Only the stretch of the listing below that runs from the line with "ATOM 9 N N ." through the line with "ATOM 47 C CA" is to be printed, exactly and with both ends.

— Record set —
╭──
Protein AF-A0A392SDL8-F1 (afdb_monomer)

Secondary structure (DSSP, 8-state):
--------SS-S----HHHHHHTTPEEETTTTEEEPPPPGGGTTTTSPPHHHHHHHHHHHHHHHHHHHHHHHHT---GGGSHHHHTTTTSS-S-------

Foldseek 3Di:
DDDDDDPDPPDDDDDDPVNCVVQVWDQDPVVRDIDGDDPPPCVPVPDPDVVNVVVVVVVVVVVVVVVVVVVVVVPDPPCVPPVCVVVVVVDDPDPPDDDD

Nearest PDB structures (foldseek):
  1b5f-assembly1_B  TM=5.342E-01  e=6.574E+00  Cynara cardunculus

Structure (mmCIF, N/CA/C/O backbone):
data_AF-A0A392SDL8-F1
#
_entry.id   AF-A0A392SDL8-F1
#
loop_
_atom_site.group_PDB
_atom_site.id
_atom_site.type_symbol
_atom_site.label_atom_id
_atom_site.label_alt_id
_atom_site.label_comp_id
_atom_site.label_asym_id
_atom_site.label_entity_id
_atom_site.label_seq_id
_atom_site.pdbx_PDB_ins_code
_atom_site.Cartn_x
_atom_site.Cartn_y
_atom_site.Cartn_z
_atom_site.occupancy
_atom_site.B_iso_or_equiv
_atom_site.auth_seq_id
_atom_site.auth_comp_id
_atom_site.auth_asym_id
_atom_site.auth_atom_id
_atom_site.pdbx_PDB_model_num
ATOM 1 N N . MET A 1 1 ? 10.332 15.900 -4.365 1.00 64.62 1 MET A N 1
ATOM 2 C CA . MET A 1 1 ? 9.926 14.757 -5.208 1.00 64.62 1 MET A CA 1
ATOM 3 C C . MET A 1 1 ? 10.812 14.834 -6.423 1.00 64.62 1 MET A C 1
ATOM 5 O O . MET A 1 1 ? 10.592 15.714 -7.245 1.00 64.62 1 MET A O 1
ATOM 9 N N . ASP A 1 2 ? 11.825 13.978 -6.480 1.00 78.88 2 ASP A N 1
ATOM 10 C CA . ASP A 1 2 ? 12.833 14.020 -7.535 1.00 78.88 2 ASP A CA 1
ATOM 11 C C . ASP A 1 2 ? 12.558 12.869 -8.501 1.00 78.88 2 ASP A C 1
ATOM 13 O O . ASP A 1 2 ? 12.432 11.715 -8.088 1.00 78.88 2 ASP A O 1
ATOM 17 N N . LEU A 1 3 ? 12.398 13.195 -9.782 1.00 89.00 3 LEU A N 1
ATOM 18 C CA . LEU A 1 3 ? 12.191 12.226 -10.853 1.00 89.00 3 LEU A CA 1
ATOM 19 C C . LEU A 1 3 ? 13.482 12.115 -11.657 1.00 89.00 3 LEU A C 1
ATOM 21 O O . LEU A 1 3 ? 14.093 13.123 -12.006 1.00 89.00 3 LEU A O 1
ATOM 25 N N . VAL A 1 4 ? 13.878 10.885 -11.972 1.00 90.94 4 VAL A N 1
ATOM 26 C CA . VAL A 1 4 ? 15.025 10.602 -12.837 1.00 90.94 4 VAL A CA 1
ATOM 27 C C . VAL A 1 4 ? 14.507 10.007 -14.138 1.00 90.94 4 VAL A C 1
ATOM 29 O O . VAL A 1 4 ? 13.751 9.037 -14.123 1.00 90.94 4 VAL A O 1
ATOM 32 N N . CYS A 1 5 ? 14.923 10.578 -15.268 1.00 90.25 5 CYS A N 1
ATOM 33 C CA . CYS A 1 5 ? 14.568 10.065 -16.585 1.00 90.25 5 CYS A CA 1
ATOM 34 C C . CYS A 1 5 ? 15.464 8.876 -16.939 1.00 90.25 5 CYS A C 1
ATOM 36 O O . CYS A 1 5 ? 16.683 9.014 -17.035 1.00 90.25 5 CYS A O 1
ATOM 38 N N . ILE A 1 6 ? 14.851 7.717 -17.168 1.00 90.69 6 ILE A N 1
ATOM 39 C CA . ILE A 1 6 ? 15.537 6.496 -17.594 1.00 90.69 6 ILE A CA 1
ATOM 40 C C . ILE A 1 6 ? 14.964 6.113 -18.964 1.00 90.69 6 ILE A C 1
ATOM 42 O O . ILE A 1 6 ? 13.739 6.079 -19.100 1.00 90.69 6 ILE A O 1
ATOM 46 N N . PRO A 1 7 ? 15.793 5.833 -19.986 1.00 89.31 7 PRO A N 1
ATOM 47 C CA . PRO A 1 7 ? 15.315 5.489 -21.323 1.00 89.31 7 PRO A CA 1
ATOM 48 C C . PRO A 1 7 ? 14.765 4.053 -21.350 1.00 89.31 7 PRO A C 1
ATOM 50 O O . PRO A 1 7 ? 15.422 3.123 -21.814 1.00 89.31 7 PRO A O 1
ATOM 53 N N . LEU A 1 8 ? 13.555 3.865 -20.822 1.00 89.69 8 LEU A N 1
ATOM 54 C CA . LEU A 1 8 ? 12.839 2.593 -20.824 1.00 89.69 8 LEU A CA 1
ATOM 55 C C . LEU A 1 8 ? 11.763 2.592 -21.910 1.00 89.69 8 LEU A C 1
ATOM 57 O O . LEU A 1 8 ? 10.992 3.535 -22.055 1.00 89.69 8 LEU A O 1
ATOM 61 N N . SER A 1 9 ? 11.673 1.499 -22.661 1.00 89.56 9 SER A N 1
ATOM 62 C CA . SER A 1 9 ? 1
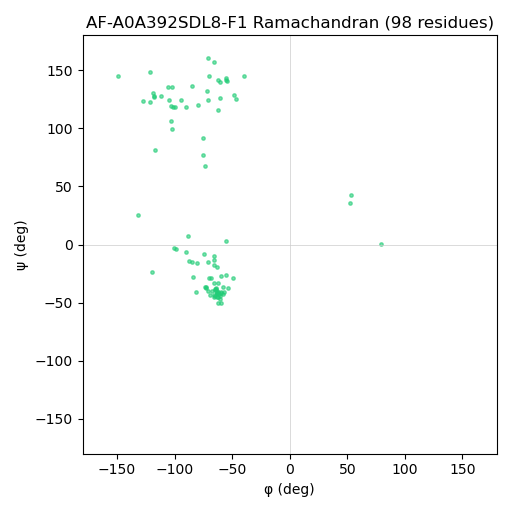0.560 1.268 -23.583 1.00 89.56 9 SER A CA 1
ATOM 63 C C . SER A 1 9 ? 9.380 0.634 -22.838 1.00 89.56 9 SER A C 1
ATOM 65 O O . SER A 1 9 ? 9.593 -0.349 -22.127 1.00 89.56 9 SER A O 1
ATOM 67 N N . LYS A 1 10 ? 8.148 1.102 -23.094 1.00 92.75 10 LYS A N 1
ATOM 68 C CA . LYS A 1 10 ? 6.856 0.555 -22.600 1.00 92.75 10 LYS A CA 1
ATOM 69 C C . LYS A 1 10 ? 6.445 0.906 -21.162 1.00 92.75 10 LYS A C 1
ATOM 71 O O . LYS A 1 10 ? 5.401 0.431 -20.726 1.00 92.75 10 LYS A O 1
ATOM 76 N N . ILE A 1 11 ? 7.235 1.682 -20.425 1.00 92.62 11 ILE A N 1
ATOM 77 C CA . ILE A 1 11 ? 6.911 2.084 -19.049 1.00 92.62 11 ILE A CA 1
ATOM 78 C C . ILE A 1 11 ? 7.009 3.602 -18.961 1.00 92.62 11 ILE A C 1
ATOM 80 O O . ILE A 1 11 ? 8.070 4.153 -19.240 1.00 92.62 11 ILE A O 1
ATOM 84 N N . ASP A 1 12 ? 5.922 4.252 -18.548 1.00 92.56 12 ASP A N 1
ATOM 85 C CA . ASP A 1 12 ? 5.866 5.714 -18.434 1.00 92.56 12 ASP A CA 1
ATOM 86 C C . ASP A 1 12 ? 6.495 6.214 -17.126 1.00 92.56 12 ASP A C 1
ATOM 88 O O . ASP A 1 12 ? 7.207 7.215 -17.104 1.00 92.56 12 ASP A O 1
ATOM 92 N N . VAL A 1 13 ? 6.242 5.512 -16.016 1.00 92.12 13 VAL A N 1
ATOM 93 C CA . VAL A 1 13 ? 6.700 5.908 -14.679 1.00 92.12 13 VAL A CA 1
ATOM 94 C C . VAL A 1 13 ? 6.953 4.692 -13.794 1.00 92.12 13 VAL A C 1
ATOM 96 O O . VAL A 1 13 ? 6.243 3.688 -13.865 1.00 92.12 13 VAL A O 1
ATOM 99 N N . ILE A 1 14 ? 7.964 4.797 -12.930 1.00 93.12 14 ILE A N 1
ATOM 100 C CA . ILE A 1 14 ? 8.275 3.808 -11.896 1.00 93.12 14 ILE A CA 1
ATOM 101 C C . ILE A 1 14 ? 8.213 4.501 -10.538 1.00 93.12 14 ILE A C 1
ATOM 103 O O . ILE A 1 14 ? 8.943 5.457 -10.285 1.00 93.12 14 ILE A O 1
ATOM 107 N N . PHE A 1 15 ? 7.361 3.993 -9.649 1.00 94.12 15 PHE A N 1
ATOM 108 C CA . PHE A 1 15 ? 7.284 4.462 -8.269 1.00 94.12 15 PHE A CA 1
ATOM 109 C C . PHE A 1 15 ? 8.232 3.652 -7.384 1.00 94.12 15 PHE A C 1
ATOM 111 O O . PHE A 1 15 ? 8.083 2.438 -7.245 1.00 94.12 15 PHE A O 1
╰──
— Result of this exercise —
ATOM 9 N N . ASP A 1 2 ? 11.825 13.978 -6.480 1.00 78.88 2 ASP A N 1
ATOM 10 C CA . ASP A 1 2 ? 12.833 14.020 -7.535 1.00 78.88 2 ASP A CA 1
ATOM 11 C C . ASP A 1 2 ? 12.558 12.869 -8.501 1.00 78.88 2 ASP A C 1
ATOM 13 O O . ASP A 1 2 ? 12.432 11.715 -8.088 1.00 78.88 2 ASP A O 1
ATOM 17 N N . LEU A 1 3 ? 12.398 13.195 -9.782 1.00 89.00 3 LEU A N 1
ATOM 18 C CA . LEU A 1 3 ? 12.191 12.226 -10.853 1.00 89.00 3 LEU A CA 1
ATOM 19 C C . LEU A 1 3 ? 13.482 12.115 -11.657 1.00 89.00 3 LEU A C 1
ATOM 21 O O . LEU A 1 3 ? 14.093 13.123 -12.006 1.00 89.00 3 LEU A O 1
ATOM 25 N N . VAL A 1 4 ? 13.878 10.885 -11.972 1.00 90.94 4 VAL A N 1
ATOM 26 C CA . VAL A 1 4 ? 15.025 10.602 -12.837 1.00 90.94 4 VAL A CA 1
ATOM 27 C C . VAL A 1 4 ? 14.507 10.007 -14.138 1.00 90.94 4 VAL A C 1
ATOM 29 O O . VAL A 1 4 ? 13.751 9.037 -14.123 1.00 90.94 4 VAL A O 1
ATOM 32 N N . CYS A 1 5 ? 14.923 10.578 -15.268 1.00 90.25 5 CYS A N 1
ATOM 33 C CA . CYS A 1 5 ? 14.568 10.065 -16.585 1.00 90.25 5 CYS A CA 1
ATOM 34 C C . CYS A 1 5 ? 15.464 8.876 -16.939 1.00 90.25 5 CYS A C 1
ATOM 36 O O . CYS A 1 5 ? 16.683 9.014 -17.035 1.00 90.25 5 CYS A O 1
ATOM 38 N N . ILE A 1 6 ? 14.851 7.717 -17.168 1.00 90.69 6 ILE A N 1
ATOM 39 C CA . ILE A 1 6 ? 15.537 6.496 -17.594 1.00 90.69 6 ILE A CA 1
ATOM 40 C C . ILE A 1 6 ? 14.964 6.113 -18.964 1.00 90.69 6 ILE A C 1
ATOM 42 O O . ILE A 1 6 ? 13.739 6.079 -19.100 1.00 90.69 6 ILE A O 1
ATOM 46 N N . PRO A 1 7 ? 15.793 5.833 -19.986 1.00 89.31 7 PRO A N 1
ATOM 47 C CA . PRO A 1 7 ? 15.315 5.489 -21.323 1.00 89.31 7 PRO A CA 1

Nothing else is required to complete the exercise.